Osprey’s own size and fit guidance spells out the exact frame ranges if you want them. The tradeoff is weight, since an adjustable frame adds a few ounces of hardware, so if you already know your number cold and want to save grams, a fixed-torso ultralight pack is the smarter buy.

Confirm it loaded

A number on paper isn’t a fit until there’s weight in the pack. Load it with what you’d actually carry, buckle the hip belt on your crest, and check two things. The belt should wrap the iliac crest, half above and half below. The load lifters should angle back to the pack at roughly 30 to 45 degrees off your shoulder straps.

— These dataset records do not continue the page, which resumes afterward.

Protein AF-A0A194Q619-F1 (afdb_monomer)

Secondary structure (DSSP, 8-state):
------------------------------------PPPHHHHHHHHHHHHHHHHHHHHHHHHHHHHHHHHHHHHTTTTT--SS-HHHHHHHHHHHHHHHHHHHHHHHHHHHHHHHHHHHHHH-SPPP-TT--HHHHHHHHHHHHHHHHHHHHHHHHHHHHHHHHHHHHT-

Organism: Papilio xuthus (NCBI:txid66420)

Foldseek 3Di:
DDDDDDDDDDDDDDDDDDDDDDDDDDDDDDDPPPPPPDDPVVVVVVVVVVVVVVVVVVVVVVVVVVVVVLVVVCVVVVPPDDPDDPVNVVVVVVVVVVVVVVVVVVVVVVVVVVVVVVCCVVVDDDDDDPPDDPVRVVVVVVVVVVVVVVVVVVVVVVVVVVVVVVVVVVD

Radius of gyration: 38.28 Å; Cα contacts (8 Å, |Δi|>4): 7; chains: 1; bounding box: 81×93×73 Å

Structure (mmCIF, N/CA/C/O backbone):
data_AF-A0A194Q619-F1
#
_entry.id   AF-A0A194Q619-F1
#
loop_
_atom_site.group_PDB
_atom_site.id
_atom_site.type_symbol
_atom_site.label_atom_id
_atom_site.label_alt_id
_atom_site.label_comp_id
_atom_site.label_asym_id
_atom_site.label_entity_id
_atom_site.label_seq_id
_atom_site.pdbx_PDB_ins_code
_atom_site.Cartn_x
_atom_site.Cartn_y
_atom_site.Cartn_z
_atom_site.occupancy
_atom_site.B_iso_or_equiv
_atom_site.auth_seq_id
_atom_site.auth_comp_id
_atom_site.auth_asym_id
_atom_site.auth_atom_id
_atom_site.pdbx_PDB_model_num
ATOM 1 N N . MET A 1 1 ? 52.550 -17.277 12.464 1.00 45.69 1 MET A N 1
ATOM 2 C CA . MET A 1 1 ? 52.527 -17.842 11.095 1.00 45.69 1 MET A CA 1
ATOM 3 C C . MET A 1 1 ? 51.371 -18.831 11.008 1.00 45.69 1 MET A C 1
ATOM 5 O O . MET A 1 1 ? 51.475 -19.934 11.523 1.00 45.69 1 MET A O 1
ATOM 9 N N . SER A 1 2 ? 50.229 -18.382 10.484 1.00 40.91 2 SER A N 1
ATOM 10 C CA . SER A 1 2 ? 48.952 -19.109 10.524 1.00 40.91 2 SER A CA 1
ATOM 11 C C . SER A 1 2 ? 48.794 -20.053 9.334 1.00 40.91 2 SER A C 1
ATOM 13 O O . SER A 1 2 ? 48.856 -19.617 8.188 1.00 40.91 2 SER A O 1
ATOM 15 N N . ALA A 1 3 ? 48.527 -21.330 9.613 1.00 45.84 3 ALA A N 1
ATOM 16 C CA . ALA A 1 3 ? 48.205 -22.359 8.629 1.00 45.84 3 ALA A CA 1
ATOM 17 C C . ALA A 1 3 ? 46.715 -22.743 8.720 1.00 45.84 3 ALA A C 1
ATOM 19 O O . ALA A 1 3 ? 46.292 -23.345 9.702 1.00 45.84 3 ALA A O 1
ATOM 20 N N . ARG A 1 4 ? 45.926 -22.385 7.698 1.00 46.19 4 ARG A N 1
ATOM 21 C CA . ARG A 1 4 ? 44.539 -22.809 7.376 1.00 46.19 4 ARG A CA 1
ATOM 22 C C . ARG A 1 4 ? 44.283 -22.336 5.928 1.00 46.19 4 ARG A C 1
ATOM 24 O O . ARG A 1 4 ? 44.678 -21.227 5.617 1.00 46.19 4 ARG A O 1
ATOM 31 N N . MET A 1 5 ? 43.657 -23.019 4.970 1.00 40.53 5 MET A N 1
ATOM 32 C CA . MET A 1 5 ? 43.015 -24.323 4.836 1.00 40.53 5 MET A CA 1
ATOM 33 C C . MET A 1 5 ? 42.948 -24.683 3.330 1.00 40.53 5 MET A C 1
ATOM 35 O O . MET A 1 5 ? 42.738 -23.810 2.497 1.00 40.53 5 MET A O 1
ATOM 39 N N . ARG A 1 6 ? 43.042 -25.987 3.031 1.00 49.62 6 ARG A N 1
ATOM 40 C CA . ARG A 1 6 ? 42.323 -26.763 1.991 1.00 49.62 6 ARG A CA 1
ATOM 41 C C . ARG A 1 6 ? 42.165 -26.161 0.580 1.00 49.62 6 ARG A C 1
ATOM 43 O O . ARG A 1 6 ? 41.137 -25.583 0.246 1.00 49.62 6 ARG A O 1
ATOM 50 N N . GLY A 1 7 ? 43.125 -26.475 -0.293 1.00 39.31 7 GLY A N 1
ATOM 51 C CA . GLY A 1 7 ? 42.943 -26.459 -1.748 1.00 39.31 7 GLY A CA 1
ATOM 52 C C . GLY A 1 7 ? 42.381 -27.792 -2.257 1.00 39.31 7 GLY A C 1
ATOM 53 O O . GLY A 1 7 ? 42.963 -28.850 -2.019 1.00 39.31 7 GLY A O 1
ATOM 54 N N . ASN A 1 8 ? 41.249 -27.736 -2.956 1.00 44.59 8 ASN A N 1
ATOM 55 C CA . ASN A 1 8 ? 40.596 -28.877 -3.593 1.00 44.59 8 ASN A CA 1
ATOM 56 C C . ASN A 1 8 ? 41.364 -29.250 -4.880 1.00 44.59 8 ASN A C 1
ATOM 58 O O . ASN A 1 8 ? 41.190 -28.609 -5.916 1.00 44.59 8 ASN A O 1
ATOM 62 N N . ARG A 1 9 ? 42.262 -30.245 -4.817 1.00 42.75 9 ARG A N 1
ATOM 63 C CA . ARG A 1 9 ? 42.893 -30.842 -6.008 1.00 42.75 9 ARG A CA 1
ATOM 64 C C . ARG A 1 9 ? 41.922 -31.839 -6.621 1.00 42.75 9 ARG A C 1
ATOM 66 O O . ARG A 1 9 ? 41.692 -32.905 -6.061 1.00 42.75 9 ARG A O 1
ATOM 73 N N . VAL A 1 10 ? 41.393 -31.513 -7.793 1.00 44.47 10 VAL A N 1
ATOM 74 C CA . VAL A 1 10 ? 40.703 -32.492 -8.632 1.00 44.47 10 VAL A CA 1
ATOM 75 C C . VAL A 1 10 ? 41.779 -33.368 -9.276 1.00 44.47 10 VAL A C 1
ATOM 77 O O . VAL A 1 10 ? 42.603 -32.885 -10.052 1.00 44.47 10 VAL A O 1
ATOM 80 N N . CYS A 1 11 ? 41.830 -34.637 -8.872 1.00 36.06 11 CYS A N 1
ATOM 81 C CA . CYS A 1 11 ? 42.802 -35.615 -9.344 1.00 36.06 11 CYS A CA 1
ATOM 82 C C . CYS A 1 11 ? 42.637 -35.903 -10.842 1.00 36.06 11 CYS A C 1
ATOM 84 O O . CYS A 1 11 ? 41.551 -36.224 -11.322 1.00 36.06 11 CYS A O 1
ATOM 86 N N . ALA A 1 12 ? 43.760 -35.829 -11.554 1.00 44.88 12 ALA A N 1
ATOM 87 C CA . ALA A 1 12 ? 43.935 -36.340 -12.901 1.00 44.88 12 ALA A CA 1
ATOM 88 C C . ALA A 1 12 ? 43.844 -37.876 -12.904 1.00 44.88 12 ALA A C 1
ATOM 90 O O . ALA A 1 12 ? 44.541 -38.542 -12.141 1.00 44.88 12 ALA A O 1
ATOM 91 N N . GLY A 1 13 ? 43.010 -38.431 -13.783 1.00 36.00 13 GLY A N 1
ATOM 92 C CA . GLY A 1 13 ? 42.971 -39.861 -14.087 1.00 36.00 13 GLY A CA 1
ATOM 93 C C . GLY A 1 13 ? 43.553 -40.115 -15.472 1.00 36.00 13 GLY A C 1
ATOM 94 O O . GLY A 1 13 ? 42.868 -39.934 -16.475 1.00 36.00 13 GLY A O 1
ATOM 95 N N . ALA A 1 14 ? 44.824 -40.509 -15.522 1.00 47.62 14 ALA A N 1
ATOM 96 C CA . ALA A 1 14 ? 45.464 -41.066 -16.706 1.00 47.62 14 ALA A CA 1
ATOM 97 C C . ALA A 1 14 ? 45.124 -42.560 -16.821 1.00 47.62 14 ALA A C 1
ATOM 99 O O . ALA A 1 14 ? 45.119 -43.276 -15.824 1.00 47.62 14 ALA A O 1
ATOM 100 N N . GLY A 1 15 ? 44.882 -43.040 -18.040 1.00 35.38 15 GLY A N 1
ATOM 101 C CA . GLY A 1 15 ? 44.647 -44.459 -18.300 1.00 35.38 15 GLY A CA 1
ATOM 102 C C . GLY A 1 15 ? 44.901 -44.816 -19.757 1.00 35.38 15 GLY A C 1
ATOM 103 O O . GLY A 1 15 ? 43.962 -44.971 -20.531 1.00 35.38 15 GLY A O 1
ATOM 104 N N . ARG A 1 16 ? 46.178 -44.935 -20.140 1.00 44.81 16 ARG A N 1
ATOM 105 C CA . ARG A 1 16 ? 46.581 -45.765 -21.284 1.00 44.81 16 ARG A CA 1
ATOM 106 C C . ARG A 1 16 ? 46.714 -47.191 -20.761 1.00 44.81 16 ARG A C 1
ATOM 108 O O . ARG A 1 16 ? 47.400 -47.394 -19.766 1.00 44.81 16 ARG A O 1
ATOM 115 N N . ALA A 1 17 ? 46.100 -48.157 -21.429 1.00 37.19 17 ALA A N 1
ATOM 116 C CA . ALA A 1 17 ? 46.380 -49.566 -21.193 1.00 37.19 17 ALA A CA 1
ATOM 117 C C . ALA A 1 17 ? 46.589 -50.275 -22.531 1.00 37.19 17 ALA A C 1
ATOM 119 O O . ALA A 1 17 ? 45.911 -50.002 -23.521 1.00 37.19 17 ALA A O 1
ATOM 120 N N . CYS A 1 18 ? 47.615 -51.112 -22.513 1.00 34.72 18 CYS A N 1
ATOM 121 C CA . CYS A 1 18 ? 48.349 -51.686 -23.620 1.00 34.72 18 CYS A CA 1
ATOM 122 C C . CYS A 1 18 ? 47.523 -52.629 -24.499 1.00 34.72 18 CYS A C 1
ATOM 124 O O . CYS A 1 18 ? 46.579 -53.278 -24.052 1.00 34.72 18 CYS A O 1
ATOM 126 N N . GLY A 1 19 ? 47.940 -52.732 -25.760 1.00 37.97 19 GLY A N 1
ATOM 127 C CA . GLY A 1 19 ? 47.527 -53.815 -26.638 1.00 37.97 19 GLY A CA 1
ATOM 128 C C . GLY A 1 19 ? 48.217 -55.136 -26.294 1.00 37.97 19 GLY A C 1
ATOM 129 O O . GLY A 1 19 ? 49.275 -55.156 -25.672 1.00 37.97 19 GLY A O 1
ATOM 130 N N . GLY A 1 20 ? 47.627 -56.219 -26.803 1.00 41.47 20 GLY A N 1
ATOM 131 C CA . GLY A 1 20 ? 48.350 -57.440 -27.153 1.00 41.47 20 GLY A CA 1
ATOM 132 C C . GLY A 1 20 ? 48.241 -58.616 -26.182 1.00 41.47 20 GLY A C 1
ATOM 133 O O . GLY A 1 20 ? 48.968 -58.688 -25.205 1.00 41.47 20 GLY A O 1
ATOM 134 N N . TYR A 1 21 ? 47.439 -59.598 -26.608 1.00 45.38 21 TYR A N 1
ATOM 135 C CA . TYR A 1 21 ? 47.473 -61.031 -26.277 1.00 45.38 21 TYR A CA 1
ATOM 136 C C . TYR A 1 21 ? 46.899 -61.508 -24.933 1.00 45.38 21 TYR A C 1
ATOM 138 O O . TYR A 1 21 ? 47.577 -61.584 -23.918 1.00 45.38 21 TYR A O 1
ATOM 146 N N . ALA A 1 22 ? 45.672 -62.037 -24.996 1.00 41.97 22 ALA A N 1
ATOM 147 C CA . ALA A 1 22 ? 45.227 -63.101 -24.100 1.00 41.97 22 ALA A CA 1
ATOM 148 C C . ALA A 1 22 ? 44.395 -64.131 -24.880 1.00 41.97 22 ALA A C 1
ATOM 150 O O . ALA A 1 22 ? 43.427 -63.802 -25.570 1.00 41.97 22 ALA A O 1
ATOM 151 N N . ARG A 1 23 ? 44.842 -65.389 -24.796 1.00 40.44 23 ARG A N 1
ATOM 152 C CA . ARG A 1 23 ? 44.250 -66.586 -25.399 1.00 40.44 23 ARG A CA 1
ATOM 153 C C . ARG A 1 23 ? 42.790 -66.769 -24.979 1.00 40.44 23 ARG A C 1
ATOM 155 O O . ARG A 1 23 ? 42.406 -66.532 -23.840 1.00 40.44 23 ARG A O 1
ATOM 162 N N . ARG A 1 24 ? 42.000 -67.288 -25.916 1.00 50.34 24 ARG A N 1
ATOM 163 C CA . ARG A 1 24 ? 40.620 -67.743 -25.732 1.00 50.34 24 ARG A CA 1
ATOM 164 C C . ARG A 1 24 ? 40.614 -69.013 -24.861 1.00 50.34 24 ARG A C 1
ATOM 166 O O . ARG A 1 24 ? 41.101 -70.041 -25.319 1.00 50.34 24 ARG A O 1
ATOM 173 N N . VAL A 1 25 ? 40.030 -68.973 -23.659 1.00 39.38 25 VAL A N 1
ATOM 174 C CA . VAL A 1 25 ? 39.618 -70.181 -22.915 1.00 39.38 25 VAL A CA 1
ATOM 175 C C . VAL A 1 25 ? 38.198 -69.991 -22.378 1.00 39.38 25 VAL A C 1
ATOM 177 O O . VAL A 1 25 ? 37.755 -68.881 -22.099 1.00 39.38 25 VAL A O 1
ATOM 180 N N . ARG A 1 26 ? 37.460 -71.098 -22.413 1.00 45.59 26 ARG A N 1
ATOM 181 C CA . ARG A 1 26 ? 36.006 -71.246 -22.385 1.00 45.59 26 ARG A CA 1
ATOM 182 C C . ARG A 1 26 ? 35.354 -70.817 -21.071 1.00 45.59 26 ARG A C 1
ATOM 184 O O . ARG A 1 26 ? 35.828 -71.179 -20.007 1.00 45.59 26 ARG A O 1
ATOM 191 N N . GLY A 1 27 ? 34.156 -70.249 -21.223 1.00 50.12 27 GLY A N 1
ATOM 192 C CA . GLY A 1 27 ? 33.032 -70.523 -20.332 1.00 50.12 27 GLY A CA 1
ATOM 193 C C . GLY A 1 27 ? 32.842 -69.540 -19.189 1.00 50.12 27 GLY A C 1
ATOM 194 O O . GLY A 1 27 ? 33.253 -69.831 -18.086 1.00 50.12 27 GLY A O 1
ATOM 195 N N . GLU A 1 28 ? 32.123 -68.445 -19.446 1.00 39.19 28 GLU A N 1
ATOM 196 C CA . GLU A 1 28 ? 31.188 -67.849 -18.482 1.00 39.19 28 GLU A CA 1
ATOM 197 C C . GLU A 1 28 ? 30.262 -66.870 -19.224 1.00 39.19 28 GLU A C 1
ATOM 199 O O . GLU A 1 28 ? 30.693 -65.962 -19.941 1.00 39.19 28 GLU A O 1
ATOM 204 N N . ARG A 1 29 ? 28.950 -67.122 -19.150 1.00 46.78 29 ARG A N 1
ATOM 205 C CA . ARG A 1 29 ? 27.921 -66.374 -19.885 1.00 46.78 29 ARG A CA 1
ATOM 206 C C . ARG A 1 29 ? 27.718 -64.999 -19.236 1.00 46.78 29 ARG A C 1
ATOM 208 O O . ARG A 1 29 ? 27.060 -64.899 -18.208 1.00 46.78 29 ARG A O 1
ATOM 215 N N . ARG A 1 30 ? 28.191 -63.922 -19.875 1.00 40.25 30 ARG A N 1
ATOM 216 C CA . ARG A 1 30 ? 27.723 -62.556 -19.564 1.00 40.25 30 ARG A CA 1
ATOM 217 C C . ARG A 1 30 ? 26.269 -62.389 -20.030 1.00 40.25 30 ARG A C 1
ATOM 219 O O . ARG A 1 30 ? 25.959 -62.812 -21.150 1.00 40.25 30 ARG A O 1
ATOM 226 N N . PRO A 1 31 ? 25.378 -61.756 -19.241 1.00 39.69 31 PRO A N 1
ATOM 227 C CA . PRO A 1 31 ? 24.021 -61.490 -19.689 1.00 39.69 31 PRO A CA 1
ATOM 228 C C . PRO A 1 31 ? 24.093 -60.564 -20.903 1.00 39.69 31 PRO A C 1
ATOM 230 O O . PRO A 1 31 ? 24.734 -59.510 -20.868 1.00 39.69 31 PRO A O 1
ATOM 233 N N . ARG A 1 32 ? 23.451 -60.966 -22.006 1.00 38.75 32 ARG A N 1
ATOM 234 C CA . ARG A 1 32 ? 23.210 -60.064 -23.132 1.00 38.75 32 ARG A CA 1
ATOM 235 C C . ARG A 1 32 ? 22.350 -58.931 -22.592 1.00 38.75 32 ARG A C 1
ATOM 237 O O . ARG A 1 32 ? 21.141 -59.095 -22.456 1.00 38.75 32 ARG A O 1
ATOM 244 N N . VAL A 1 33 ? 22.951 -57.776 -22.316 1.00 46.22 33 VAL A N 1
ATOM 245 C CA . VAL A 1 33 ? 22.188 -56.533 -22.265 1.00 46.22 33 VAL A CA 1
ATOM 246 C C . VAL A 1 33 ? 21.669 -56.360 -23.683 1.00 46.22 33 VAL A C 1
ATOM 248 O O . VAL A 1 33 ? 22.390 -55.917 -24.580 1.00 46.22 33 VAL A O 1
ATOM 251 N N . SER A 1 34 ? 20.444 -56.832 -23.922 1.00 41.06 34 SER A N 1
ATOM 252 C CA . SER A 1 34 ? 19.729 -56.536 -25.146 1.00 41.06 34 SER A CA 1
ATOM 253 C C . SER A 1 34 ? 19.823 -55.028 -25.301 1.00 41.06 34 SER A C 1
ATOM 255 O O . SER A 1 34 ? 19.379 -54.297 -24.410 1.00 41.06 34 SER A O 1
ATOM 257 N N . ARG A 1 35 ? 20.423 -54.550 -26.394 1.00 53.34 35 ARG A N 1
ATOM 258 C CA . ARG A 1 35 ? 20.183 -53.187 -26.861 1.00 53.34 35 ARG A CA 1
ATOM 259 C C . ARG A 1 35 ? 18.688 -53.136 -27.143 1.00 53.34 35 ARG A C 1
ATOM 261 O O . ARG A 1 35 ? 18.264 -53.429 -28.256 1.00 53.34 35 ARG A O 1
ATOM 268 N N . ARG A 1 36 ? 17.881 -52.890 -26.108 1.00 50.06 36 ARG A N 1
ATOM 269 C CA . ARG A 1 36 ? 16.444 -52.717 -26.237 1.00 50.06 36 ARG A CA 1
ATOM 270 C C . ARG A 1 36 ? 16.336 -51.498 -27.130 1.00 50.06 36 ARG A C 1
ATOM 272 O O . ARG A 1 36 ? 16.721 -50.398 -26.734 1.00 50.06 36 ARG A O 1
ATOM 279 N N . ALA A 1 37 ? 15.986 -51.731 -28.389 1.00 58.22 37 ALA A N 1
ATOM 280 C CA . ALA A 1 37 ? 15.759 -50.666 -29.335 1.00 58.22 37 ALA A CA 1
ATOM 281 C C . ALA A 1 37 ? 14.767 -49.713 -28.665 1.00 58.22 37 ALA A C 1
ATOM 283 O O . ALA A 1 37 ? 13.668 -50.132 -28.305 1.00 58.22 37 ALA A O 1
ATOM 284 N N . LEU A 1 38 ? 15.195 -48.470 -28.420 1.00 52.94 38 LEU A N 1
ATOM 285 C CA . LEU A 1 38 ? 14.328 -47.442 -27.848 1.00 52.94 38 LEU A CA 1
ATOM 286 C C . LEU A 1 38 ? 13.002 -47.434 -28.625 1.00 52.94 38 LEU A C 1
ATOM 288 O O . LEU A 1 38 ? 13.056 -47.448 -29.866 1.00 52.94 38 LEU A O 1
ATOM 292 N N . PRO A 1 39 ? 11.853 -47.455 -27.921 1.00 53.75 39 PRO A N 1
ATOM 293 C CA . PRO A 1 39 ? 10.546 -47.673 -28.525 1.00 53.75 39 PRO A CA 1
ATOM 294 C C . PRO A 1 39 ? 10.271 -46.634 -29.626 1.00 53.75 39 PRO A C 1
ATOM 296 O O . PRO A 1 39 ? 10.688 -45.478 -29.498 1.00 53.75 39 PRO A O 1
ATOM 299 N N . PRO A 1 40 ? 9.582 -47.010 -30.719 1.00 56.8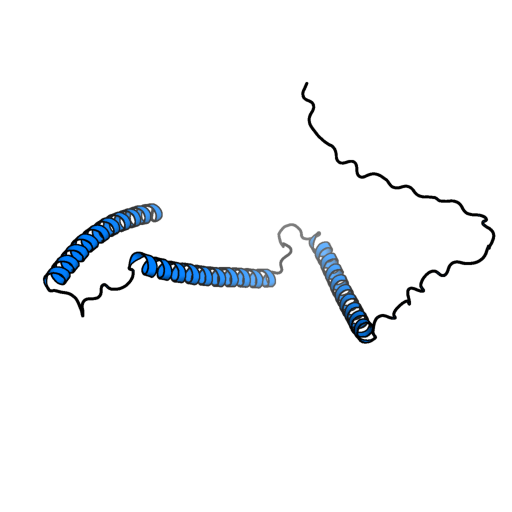8 40 PRO A N 1
ATOM 300 C CA . PRO A 1 40 ? 9.432 -46.180 -31.921 1.00 56.88 40 PRO A CA 1
ATOM 301 C C . PRO A 1 40 ? 8.812 -44.796 -31.652 1.00 56.88 40 PRO A C 1
ATOM 303 O O . PRO A 1 40 ? 9.184 -43.824 -32.312 1.00 56.88 40 PRO A O 1
ATOM 306 N N . ALA A 1 41 ? 7.979 -44.671 -30.613 1.00 54.28 41 ALA A N 1
ATOM 307 C CA . ALA A 1 41 ? 7.411 -43.402 -30.150 1.00 54.28 41 ALA A CA 1
ATOM 308 C C . ALA A 1 41 ? 8.473 -42.372 -29.698 1.00 54.28 41 ALA A C 1
ATOM 310 O O . ALA A 1 41 ? 8.298 -41.169 -29.884 1.00 54.28 41 ALA A O 1
ATOM 311 N N . GLN A 1 42 ? 9.613 -42.823 -29.159 1.00 52.84 42 GLN A N 1
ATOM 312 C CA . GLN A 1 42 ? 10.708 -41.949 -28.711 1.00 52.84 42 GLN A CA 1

If those straps lie flat or pull straight up, your torso setting is off no matter what the tape said, and setting your load lifters to the right angle is the final tell. This last step, dialing in the fit, is what turns a measurement into a pack that disappears on your back.

Pro Tip

Snap a phone photo of yourself from the side with the loaded pack on. Flat load lifters mean the torso is set too long; straps pulling sharply upward mean it’s too short. That 45-degree angle is the fastest fit check you’ll ever do.

Get the Number, Then Trust It

Height is a guess. Torso length, measured from your C7 down your spine to the iliac crest with a flexible tape, is the answer. You can get that number accurately on your own with the wall-and-pencil method, as long as you mark your landmarks and measure three times.

And a number isn’t a fit until you load the pack and confirm the belt wraps your crest while the load lifters sit near 45 degrees. Once you’ve got your torso length locked in, dialing in the rest of the fit is the natural next step, and it’s the whole difference between a pack you notice all day and one you forget you’re wearing.

Frequently Asked Questions

01Is your torso length the same as your height?

No, they’re barely related. Two hikers a foot apart in height can have the same torso length, which is exactly why you size a pack by torso, not by how tall you are.

02Where exactly is the iliac crest?

It’s the top shelf of your hip bones. Put your hands on your hips with your thumbs pointing back, and the line between your thumbs marks it. It sits higher than your beltline, which is the spot most people measure to by mistake.

03Can you measure your torso length without a tape measure?

Yes. Knot a string at your C7 vertebra and again at your iliac crest, then lay the string flat against any ruler or yardstick. It gives you the same number a flexible cloth tape would, for free.

04What torso size do you need if you’re between two sizes?

On a framed or adjustable pack, size down; on a frameless ultralight pack, size up. Landing on a boundary number like 18 or 20 inches is normal, or pick an adjustable-torso pack that slides to your exact number.

05Why does your pack still ride on your shoulders after you measured?

Usually the torso is set too long, so the weight never reaches your hips. Load the pack and check: the hip belt should wrap the iliac crest and the load lifters should sit at about 30 to 45 degrees. If they’re flat, shorten the torso setting.